# Howto kickstart gentoo

## hadfield

Introduction

In this how-to I aim to demonstrate kickstarting/jumpstarting gentoo installs. I think genstart is a suitable nickname for the process  :Wink: . I did this mostly as a learning project for myself. If you have any suggestions for improvements to this process, let's hear them!

If you don't already know what kickstart/jumpstart is, it is a way to install Redhat/Solaris on a workstation. I'm only familiar with Redhat's Kickstart but I assume Jumpstart is nearly identical. You first need a kickstart server, this contains all of the data necessary for the install, including workstation specific configuration files which contain information as to which applications to install and how to partition the hard drive. Then when you want to kickstart a machine, insert the kickstart disk, reboot and voila, 30-60 minutes later you have a newly installed Redhat linux machine. This is most useful when installing or upgrading Redhat on a large number of workstations. It also speeds up recovery time after a harddrive failure on one of your workstations.

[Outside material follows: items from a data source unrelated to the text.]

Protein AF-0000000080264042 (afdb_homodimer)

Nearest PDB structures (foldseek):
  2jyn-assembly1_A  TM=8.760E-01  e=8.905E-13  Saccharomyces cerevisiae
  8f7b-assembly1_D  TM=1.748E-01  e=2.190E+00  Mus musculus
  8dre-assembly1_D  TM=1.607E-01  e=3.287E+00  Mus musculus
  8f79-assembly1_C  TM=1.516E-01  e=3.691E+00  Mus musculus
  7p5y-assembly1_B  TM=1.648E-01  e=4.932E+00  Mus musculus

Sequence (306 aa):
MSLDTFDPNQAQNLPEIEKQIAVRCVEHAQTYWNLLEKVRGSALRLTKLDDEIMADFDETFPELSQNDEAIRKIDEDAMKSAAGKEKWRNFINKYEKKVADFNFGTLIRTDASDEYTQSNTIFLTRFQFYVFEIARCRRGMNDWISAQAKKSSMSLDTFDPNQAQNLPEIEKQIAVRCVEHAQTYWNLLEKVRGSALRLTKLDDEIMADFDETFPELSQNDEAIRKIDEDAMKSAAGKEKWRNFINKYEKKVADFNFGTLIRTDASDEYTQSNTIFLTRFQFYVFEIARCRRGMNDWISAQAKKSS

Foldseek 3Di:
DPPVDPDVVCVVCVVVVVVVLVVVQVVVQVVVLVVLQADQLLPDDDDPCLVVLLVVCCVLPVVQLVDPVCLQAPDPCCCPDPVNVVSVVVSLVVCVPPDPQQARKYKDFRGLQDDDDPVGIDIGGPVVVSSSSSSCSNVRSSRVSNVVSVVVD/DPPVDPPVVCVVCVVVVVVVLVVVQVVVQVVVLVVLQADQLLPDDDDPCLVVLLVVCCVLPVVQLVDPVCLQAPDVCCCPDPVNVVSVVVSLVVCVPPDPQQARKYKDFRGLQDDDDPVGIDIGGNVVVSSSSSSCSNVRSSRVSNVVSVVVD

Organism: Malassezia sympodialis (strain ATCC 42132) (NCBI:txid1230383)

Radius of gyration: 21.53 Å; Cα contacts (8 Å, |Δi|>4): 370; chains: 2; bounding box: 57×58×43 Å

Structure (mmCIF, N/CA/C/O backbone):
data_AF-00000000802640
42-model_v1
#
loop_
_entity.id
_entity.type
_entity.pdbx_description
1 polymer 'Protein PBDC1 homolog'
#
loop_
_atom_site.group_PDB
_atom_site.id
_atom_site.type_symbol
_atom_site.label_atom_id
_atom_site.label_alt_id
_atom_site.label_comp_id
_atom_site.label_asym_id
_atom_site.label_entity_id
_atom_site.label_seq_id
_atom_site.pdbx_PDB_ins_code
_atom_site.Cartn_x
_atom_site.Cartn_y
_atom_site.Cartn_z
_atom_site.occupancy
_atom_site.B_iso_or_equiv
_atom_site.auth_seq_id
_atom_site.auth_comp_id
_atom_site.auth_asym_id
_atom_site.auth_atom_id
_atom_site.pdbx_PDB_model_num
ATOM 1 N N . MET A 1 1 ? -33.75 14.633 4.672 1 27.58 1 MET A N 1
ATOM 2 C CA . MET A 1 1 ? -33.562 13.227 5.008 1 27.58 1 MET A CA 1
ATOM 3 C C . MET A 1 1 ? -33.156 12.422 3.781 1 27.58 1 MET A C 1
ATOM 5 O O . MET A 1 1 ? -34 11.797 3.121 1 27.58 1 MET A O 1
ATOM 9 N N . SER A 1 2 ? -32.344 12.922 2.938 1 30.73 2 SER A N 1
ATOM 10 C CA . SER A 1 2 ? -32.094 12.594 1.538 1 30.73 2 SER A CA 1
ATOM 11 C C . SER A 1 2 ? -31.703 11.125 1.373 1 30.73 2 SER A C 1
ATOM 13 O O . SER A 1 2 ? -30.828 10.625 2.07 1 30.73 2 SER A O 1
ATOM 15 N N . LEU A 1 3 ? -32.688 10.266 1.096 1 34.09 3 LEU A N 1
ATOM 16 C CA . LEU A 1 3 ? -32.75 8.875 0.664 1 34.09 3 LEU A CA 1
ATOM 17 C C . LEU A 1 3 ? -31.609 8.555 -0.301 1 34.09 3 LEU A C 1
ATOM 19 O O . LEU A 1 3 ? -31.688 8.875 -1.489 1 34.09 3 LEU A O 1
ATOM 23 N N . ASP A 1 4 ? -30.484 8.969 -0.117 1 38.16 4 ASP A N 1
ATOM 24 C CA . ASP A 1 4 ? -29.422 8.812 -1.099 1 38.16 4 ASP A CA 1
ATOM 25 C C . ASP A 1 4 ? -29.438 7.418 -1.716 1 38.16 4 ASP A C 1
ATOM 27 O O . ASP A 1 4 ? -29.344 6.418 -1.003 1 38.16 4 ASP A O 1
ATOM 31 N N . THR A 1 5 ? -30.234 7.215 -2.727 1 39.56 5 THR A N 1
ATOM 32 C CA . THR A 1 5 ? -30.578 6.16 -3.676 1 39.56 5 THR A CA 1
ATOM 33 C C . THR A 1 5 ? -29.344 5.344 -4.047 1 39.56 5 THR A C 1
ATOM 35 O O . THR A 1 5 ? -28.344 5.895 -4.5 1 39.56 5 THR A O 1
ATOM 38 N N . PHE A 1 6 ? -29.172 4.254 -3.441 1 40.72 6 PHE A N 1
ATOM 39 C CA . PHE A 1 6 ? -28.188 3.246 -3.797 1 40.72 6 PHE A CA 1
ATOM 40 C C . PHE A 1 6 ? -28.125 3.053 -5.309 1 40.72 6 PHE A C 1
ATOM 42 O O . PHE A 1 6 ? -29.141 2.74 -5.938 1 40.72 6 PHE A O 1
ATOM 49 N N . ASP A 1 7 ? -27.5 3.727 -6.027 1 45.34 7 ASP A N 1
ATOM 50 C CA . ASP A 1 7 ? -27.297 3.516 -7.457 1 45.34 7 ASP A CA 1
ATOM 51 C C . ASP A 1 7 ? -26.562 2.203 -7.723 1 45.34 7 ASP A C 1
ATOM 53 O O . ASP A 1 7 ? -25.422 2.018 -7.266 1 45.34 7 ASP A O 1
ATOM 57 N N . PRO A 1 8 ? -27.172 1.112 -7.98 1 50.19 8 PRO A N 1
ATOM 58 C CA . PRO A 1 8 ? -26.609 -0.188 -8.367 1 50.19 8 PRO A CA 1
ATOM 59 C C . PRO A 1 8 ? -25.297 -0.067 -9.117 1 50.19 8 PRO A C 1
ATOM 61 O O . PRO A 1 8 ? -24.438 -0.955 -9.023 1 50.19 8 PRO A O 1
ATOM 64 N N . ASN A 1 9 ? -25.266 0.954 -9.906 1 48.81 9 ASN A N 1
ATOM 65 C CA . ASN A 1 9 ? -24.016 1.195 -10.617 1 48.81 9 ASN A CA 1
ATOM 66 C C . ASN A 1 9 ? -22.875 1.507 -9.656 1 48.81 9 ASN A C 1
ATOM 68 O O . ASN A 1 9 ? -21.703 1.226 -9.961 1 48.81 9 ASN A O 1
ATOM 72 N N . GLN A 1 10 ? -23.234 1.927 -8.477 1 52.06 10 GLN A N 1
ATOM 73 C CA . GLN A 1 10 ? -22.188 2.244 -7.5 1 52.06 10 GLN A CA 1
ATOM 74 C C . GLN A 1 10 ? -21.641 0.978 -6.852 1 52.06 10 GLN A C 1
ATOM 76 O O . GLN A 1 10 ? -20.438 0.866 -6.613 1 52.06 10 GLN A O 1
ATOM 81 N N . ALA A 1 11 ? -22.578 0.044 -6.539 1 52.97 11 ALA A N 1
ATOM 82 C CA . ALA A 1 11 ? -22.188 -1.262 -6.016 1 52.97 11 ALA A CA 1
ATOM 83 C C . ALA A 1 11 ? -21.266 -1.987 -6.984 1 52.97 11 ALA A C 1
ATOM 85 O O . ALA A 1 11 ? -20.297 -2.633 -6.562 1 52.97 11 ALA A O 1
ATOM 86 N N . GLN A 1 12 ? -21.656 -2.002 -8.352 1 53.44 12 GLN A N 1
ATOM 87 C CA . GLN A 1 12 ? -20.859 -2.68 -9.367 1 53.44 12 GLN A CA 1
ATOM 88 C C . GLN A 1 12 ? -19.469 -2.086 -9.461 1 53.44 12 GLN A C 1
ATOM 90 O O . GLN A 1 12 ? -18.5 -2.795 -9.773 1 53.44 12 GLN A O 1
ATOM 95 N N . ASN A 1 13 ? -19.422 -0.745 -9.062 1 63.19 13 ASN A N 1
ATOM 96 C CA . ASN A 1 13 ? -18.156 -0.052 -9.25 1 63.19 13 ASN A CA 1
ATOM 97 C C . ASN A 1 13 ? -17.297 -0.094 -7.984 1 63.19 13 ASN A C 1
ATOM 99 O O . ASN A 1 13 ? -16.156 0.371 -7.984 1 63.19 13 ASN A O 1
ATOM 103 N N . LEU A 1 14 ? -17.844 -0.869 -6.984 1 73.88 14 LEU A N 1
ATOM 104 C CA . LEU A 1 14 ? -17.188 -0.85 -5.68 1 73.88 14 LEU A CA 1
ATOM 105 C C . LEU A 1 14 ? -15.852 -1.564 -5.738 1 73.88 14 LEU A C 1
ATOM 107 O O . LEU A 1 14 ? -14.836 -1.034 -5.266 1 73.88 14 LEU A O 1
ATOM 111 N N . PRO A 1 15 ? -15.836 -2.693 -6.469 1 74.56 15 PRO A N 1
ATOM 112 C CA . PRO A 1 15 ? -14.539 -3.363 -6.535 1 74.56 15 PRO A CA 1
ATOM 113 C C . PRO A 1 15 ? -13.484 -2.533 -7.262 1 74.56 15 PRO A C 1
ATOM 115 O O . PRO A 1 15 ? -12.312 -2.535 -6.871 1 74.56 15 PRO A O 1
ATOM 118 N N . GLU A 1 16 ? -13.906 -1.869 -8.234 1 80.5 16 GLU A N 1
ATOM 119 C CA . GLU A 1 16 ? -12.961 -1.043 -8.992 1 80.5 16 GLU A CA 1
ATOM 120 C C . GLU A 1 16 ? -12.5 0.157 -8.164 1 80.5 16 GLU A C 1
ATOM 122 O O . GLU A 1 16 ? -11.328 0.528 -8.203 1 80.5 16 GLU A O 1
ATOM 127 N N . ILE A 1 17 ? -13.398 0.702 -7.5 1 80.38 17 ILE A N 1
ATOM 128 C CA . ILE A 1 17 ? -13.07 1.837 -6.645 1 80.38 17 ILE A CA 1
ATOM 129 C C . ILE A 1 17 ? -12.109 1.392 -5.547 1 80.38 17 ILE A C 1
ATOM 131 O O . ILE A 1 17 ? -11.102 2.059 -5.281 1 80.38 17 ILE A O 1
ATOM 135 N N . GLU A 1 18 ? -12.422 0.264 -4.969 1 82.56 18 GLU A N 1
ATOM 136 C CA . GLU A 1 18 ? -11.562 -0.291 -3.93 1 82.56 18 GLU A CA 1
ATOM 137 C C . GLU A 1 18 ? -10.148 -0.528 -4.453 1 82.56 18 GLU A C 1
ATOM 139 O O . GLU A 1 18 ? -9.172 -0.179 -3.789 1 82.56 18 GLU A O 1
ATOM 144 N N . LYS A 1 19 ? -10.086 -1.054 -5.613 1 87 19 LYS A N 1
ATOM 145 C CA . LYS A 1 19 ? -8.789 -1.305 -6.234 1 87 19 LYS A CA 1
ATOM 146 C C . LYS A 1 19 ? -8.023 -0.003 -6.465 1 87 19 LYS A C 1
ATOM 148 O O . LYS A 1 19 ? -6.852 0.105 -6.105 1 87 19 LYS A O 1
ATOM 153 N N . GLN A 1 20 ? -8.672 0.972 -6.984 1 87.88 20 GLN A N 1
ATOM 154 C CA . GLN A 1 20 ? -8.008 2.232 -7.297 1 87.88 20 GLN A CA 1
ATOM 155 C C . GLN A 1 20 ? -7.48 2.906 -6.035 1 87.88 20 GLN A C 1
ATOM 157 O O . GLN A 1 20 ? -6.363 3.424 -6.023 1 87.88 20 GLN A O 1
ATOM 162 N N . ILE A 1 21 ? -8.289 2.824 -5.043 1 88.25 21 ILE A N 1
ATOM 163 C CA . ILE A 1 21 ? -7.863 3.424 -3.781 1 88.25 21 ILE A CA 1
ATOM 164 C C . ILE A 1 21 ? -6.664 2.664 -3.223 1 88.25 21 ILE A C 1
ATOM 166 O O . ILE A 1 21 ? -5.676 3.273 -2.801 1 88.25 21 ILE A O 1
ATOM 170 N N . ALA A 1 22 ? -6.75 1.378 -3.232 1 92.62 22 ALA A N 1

Genstart works by mounting an NFS root filesystem (from the Genstart server) while booting and then uses GLIS to install gentoo on the system once booted.

If you don't already know what GLIS is, it stands for Gentoo Linux Install Script and can be used to perform automated installs of Gentoo. A dialog based install program is on the way but currently you have to make all configurations manually in the GLIS config file. Glis can be found at: http://glis.sourceforge.net Although there's not much for documentation on the web site, the default config file that ships with GLIS has every possible option documented reasonably well.

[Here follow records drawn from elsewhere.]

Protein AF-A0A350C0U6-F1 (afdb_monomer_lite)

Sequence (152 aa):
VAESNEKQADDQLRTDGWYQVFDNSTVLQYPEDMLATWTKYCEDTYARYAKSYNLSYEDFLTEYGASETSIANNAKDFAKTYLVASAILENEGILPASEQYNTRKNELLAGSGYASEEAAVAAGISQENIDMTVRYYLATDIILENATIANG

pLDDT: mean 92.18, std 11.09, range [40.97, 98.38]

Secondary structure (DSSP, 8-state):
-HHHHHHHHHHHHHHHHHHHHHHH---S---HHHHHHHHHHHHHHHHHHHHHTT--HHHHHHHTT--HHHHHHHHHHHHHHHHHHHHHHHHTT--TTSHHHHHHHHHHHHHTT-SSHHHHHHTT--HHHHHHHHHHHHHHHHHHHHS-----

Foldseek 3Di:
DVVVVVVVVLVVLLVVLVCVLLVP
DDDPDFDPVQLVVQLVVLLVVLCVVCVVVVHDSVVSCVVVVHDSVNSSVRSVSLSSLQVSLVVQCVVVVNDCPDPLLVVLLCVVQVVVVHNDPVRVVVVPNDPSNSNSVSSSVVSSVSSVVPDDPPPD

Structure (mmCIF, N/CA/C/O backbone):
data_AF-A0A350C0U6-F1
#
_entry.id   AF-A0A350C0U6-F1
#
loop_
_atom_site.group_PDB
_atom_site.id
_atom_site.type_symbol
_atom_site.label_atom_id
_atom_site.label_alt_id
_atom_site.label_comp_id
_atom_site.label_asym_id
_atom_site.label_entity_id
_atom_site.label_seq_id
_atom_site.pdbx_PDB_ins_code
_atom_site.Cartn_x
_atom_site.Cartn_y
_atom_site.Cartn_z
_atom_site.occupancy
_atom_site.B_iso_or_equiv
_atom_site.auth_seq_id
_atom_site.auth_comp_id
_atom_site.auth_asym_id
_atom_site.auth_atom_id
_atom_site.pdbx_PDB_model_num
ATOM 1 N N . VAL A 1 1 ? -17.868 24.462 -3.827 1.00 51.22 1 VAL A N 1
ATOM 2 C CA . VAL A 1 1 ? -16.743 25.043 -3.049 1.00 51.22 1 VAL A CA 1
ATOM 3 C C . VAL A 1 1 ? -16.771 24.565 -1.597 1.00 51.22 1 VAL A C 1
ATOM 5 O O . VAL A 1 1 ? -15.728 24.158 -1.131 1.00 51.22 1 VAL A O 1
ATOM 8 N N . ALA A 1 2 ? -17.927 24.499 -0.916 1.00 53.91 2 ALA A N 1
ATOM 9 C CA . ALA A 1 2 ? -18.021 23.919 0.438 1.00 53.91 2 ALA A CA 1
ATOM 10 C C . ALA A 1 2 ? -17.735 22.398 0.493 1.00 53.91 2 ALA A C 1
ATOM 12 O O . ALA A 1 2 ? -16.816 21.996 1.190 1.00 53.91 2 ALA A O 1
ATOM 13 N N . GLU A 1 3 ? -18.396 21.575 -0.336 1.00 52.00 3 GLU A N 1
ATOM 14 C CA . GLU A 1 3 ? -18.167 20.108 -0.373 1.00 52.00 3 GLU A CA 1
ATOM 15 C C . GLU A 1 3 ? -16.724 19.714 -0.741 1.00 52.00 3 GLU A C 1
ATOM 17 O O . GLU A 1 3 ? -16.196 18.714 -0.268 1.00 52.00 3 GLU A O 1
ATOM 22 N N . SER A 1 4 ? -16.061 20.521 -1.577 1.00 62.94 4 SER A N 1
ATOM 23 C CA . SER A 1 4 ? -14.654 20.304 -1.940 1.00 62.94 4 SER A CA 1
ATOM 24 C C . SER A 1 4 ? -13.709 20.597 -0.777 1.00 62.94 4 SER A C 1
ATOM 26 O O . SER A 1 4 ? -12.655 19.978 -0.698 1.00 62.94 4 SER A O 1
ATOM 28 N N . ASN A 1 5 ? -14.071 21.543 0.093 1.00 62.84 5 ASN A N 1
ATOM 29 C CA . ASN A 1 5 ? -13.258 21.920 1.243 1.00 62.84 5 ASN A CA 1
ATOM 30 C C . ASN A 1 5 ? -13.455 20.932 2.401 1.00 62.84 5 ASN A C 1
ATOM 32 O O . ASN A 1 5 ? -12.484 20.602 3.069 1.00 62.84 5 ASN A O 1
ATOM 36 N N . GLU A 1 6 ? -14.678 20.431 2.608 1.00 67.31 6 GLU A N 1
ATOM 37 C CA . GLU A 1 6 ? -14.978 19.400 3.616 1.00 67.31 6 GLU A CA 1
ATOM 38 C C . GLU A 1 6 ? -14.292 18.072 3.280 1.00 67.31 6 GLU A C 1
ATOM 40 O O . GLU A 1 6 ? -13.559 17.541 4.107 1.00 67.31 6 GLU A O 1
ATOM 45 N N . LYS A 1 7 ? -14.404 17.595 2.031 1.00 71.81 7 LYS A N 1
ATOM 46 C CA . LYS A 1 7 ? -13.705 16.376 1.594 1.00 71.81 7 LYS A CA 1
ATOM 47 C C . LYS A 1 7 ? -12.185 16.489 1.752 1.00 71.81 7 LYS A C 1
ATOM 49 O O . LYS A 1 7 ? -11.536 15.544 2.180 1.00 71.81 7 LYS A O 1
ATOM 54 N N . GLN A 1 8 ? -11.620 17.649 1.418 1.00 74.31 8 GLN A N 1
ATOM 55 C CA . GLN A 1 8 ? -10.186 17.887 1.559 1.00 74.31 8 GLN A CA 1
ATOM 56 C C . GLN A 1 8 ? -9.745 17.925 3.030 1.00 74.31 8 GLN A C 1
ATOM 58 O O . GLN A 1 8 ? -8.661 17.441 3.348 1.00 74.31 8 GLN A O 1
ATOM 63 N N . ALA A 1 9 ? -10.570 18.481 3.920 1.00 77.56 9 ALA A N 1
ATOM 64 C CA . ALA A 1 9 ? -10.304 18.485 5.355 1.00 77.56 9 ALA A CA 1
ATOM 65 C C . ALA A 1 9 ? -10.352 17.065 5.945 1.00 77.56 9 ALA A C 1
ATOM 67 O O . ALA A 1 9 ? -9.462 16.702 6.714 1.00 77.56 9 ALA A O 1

GLIS is still very young, the last (and only) official release was 0.1, and you shouldn't fully trust it to install on a system with important data. However, when kickstarting (genstarting) a workstation you generally plan on trashing everything that's there anyway, so GLIS's instability doesn't really matter too much for this purpose.

Note: Currently (January 18, 2004) you will need the latest glis snapshot for genstart. http://glis.sourceforge.net/release/beta/

Prerequisites

This document assumes some basic understanding of DHCP, the linux boot process, and NFS.

Genstart Server Setup

Setup the DHCP Server

emerge dhcp and configure it appropriately to your system. Here's an example dhcpd.conf that I use.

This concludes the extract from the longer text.